Ich glaube, im Sinne von EE müsstest Du über Remote EJBs Zugriff erhalten.


----------



## TheDarkRose (5. Aug 2011)

Unterschied zwischen JBoss und Glassfish habe ich bis jetzt nur folgendes festgestellt:
- Thema JAAS: JBoss hält sich da ziemlich an den Standard, aber Glassfish fällt da total aus der Reihe und ich hab JAAS nicht wirklich zum laufen gebracht.
- Thema JNDI-Names: Glassfish supportet den java:global Namen, während Jboss eigene JNDI-Namen für die EJB kreiert. Ob sich das beim JBoss AS 7 geändert hat, habe ich noch nicht evaluiert.
- Thema Remote Application Client: JBoss stellt eine einzelne JAR (welche auf Sub-JAR's) verweißt bereit für den Application Client. Glassfish bietet hauptsächlich nur die Webstart Methode, oder man muss auf jeden Rechner Glassfish installieren und dann kann man dein application-launcher verwenden.


Back to topic:
@Remote Interfaces braucht man eigentlich nur für entfernte Aufrufe, wie Application Client zu EJB, oder EJB zu EJB, wenn diese auf unterschiedlichen Servern laufen.
Da aber bei mir beides in der selben JBoss Instanz deployed wird, sollte eigentlich ein @Local Interface auch funktionieren. Da in diesem Fall ja alles lokal im Server abläuft. Wie gesagt, muss ich noch ausprobieren.


----------



## FArt (5. Aug 2011)

Bis einschließlich JBoss 6 funktioniert das auf jeden Fall. Die @EJB Annotation hält halt noch ein paar Fallstricke bereit.. am besten man verwendet dann zum Injizieren den EJB Namen, den gemappten Namen oder den JNDI Namen. (Ausnahme, wenn eigene Loaderrepositories defniert werden, da muss man noch etwas mehr Hirnschmalz bzgl. Assembly der Komponenten reinstecken).

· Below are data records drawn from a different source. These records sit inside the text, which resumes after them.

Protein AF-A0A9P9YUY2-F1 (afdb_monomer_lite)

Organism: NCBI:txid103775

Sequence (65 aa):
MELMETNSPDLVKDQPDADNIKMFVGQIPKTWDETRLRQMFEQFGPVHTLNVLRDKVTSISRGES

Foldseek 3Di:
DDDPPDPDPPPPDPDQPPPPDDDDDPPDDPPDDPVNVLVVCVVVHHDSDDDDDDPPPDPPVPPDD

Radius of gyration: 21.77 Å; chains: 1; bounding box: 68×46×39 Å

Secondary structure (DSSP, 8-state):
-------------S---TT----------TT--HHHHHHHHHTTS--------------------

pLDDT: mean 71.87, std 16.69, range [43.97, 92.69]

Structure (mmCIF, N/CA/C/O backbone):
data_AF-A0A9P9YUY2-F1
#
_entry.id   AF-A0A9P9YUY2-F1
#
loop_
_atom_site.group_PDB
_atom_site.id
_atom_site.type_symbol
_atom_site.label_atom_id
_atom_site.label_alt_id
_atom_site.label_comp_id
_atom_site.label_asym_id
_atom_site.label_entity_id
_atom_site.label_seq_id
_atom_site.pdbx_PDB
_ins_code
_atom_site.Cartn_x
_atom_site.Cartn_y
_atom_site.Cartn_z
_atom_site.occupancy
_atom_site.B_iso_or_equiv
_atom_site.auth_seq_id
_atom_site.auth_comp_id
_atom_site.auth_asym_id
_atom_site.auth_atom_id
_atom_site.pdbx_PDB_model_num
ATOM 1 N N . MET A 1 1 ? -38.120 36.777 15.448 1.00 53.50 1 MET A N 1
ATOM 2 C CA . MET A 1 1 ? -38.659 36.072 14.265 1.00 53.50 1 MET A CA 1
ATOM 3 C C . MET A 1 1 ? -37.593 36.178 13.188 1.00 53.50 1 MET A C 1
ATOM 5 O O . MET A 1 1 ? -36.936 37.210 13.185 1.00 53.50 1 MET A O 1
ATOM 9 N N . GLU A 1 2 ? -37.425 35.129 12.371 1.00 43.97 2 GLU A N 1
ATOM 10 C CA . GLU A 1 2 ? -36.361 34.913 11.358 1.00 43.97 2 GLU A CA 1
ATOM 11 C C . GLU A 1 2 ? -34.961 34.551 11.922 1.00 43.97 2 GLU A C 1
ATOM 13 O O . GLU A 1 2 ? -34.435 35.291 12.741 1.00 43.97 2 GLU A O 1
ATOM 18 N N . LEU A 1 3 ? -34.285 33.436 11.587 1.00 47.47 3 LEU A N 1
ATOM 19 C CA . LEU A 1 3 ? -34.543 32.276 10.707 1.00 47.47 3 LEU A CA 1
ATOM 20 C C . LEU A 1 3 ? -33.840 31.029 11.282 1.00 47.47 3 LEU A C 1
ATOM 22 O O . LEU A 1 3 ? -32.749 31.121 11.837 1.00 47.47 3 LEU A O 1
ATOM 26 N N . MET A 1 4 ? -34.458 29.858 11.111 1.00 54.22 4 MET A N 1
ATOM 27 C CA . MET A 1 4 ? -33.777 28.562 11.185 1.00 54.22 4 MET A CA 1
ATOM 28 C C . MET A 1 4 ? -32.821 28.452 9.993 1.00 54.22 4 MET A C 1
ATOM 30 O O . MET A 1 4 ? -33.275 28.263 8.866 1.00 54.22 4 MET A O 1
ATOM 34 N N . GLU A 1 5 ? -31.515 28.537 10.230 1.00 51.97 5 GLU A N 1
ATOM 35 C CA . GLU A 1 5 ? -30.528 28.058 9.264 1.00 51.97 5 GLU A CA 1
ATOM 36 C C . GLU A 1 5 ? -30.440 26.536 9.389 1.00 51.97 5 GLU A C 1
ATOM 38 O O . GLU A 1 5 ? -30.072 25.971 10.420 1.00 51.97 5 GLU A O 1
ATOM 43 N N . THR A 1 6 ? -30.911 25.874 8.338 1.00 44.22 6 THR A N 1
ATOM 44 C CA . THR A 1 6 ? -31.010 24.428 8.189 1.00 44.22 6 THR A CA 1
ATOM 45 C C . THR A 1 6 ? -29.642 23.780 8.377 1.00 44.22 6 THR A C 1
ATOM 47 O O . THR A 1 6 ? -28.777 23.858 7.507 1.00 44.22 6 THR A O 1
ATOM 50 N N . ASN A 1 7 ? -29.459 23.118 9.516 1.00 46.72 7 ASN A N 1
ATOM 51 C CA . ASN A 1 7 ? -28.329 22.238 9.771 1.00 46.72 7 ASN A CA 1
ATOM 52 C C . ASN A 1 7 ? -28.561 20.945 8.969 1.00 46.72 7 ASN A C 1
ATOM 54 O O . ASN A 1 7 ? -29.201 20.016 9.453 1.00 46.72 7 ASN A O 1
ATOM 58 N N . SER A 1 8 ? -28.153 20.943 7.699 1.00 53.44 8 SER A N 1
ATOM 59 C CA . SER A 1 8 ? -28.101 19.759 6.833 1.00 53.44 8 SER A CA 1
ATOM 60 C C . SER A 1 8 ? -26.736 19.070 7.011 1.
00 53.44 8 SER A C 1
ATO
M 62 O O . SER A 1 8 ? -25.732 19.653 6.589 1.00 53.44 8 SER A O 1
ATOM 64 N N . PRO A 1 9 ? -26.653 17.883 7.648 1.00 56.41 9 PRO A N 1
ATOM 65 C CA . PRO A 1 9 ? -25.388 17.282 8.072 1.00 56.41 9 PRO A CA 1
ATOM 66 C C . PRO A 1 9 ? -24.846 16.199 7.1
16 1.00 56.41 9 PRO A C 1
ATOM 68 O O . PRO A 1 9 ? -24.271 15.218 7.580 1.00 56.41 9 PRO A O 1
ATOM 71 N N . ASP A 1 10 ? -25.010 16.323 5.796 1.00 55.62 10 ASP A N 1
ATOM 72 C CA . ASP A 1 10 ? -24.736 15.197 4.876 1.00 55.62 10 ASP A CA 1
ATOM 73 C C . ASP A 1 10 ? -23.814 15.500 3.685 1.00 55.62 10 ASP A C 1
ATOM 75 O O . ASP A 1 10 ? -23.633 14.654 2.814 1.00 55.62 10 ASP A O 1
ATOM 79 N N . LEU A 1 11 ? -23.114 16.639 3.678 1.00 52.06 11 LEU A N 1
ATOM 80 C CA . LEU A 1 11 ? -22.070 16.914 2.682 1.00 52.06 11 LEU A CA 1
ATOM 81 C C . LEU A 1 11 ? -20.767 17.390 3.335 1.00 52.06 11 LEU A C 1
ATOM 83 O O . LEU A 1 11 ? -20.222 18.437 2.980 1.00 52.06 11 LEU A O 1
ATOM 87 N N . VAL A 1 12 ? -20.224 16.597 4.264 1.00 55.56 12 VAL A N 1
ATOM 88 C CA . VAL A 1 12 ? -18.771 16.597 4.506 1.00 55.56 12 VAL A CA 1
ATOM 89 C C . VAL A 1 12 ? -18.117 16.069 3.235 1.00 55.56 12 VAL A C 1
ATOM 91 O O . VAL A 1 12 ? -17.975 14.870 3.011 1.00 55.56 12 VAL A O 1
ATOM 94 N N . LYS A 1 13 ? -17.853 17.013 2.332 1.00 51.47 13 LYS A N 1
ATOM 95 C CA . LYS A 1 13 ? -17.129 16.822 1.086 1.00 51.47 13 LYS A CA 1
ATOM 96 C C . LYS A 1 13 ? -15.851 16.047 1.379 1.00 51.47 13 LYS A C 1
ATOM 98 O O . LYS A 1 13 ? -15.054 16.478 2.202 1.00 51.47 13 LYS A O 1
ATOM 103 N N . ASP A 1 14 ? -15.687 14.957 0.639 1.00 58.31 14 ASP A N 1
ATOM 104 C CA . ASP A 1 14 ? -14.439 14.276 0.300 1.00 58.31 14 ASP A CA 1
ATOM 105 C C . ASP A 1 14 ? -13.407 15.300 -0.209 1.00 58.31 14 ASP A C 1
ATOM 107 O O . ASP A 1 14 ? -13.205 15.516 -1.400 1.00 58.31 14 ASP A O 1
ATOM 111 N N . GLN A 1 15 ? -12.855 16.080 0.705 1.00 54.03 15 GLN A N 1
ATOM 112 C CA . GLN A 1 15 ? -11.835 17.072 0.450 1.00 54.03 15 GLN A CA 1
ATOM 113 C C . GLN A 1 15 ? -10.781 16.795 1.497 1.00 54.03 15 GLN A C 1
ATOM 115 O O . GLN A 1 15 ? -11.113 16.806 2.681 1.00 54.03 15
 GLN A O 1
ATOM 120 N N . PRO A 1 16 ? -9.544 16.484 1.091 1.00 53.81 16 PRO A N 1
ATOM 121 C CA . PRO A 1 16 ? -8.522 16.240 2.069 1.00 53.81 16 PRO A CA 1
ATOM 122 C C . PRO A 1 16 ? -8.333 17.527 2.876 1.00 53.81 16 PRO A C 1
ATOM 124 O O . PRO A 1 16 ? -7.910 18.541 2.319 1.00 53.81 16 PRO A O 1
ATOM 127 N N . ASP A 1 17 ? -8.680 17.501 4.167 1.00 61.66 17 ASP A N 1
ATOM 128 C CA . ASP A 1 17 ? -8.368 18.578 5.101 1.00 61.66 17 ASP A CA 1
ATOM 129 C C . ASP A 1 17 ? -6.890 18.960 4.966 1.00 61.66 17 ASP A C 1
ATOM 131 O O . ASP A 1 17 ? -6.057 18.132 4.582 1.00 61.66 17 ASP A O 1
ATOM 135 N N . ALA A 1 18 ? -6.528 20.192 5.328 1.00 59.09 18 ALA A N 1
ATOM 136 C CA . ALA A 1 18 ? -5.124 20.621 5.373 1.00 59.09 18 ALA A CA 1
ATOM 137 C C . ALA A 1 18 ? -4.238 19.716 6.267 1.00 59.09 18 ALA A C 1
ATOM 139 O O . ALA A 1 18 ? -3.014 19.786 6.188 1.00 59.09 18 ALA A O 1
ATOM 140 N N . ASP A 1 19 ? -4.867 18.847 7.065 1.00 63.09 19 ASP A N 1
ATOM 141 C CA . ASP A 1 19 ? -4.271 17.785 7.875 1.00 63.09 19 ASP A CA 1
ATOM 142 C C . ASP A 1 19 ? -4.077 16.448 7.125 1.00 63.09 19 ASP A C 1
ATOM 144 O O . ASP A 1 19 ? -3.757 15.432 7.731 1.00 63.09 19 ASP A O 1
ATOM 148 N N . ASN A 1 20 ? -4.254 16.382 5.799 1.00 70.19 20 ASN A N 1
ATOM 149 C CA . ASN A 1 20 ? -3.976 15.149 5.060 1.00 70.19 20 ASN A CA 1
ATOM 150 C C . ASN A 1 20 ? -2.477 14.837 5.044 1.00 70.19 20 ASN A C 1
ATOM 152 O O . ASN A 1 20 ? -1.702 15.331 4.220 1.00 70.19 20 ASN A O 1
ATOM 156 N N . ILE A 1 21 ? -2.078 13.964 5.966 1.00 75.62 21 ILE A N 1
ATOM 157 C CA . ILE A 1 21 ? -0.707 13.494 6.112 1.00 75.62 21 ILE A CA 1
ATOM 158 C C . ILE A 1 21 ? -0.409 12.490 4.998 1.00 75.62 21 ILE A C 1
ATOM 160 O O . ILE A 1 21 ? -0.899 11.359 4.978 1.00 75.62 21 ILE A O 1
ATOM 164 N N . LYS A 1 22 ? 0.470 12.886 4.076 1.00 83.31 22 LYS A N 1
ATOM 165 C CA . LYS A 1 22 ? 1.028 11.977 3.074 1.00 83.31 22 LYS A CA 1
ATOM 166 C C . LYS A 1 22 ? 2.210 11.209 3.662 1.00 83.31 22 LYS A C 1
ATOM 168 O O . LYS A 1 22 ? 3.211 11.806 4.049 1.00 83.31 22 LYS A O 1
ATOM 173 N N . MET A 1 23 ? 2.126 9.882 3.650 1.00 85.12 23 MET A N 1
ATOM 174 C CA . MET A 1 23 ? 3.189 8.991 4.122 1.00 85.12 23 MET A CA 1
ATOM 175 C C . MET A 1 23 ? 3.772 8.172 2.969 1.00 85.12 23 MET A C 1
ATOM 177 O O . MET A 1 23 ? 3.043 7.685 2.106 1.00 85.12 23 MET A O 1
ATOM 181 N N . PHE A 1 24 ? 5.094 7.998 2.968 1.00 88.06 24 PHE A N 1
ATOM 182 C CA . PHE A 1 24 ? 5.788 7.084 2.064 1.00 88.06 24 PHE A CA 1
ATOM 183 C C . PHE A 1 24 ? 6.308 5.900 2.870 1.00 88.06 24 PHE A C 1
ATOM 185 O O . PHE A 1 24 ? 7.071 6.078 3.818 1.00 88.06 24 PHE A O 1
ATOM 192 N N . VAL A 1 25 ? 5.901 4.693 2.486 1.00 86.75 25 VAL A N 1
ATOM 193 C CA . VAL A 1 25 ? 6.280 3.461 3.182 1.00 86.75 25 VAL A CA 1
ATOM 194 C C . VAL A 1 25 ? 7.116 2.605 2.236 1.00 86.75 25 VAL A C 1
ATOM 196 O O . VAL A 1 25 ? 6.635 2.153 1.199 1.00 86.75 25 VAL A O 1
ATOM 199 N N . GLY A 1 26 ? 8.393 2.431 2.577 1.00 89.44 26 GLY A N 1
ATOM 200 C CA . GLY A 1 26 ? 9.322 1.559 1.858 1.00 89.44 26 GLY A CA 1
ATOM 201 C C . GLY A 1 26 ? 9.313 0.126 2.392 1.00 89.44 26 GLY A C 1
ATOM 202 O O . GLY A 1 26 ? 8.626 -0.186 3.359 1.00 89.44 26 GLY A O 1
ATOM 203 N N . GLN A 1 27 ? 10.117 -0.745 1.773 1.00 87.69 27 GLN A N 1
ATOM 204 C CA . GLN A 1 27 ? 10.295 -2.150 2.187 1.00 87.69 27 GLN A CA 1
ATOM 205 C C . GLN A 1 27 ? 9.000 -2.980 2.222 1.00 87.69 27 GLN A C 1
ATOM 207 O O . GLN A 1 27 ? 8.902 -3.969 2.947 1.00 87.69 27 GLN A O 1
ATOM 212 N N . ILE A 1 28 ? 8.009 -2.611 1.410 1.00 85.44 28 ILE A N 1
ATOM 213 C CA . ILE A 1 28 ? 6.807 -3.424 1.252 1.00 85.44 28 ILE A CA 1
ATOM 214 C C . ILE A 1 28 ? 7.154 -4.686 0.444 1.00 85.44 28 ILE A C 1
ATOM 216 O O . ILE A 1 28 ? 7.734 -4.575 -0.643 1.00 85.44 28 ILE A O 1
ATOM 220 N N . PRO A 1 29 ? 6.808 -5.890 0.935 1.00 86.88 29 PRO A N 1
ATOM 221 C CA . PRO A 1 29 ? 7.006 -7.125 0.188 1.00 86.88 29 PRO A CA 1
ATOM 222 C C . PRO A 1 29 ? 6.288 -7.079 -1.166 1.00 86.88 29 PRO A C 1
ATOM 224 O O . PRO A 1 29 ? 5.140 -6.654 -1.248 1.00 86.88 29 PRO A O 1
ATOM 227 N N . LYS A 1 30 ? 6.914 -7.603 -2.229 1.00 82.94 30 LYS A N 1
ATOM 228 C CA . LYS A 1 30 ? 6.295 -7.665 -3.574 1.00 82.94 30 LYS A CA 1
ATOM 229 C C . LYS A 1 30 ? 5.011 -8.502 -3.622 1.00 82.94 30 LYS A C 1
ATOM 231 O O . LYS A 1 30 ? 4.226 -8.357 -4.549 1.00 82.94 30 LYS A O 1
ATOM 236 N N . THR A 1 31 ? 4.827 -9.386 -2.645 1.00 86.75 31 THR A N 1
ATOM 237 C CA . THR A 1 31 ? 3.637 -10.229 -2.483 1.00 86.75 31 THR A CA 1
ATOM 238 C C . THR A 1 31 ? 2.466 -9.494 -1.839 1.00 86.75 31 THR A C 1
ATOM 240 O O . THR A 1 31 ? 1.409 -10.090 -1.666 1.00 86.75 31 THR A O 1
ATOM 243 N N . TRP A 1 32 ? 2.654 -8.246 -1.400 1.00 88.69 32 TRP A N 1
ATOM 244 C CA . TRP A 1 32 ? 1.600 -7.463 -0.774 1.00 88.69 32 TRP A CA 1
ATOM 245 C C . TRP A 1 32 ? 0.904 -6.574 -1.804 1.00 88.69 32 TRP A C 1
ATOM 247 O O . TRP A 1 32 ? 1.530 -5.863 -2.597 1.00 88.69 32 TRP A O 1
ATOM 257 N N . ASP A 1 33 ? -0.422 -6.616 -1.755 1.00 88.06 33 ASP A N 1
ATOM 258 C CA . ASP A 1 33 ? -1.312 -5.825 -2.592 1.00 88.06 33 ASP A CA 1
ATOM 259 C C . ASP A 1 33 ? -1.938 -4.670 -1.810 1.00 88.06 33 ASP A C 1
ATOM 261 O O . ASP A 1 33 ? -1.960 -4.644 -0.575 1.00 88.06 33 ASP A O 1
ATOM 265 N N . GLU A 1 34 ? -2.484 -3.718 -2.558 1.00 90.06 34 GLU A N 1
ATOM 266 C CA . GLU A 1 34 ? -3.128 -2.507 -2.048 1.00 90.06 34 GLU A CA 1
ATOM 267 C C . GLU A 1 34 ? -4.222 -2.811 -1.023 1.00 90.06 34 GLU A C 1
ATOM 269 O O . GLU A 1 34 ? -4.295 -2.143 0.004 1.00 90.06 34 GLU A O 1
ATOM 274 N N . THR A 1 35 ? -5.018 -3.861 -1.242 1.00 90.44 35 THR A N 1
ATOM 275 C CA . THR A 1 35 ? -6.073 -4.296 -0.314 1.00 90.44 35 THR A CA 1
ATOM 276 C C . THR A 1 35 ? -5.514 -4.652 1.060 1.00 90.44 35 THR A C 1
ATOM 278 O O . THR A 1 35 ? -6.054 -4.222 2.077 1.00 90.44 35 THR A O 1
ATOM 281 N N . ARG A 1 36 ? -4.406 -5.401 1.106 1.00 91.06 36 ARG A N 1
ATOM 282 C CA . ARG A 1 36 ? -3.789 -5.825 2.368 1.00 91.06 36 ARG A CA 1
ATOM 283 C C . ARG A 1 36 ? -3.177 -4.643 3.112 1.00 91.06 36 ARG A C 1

Ab JBoss 7 muss man beachten, dass jedes Modul per Default erst mal isoliert gegenüber anderen Modulen ist. Abhängigkeiten müssen explizit definiert werden. 
Ohne es probiert zu haben, müsste aber auch hier ohne spezielle Abhängigkeit eine Injection funktionieren, wenn man z.B. den JNDI Namen verwendet und Remoteinterfaces. Von der Theorie her würde ich aber schätzen, dass man nun beim Assembly aufpassen muss: das Remoteinterface der Beans müsste dann eigentlich in beiden Module vorhanden sein.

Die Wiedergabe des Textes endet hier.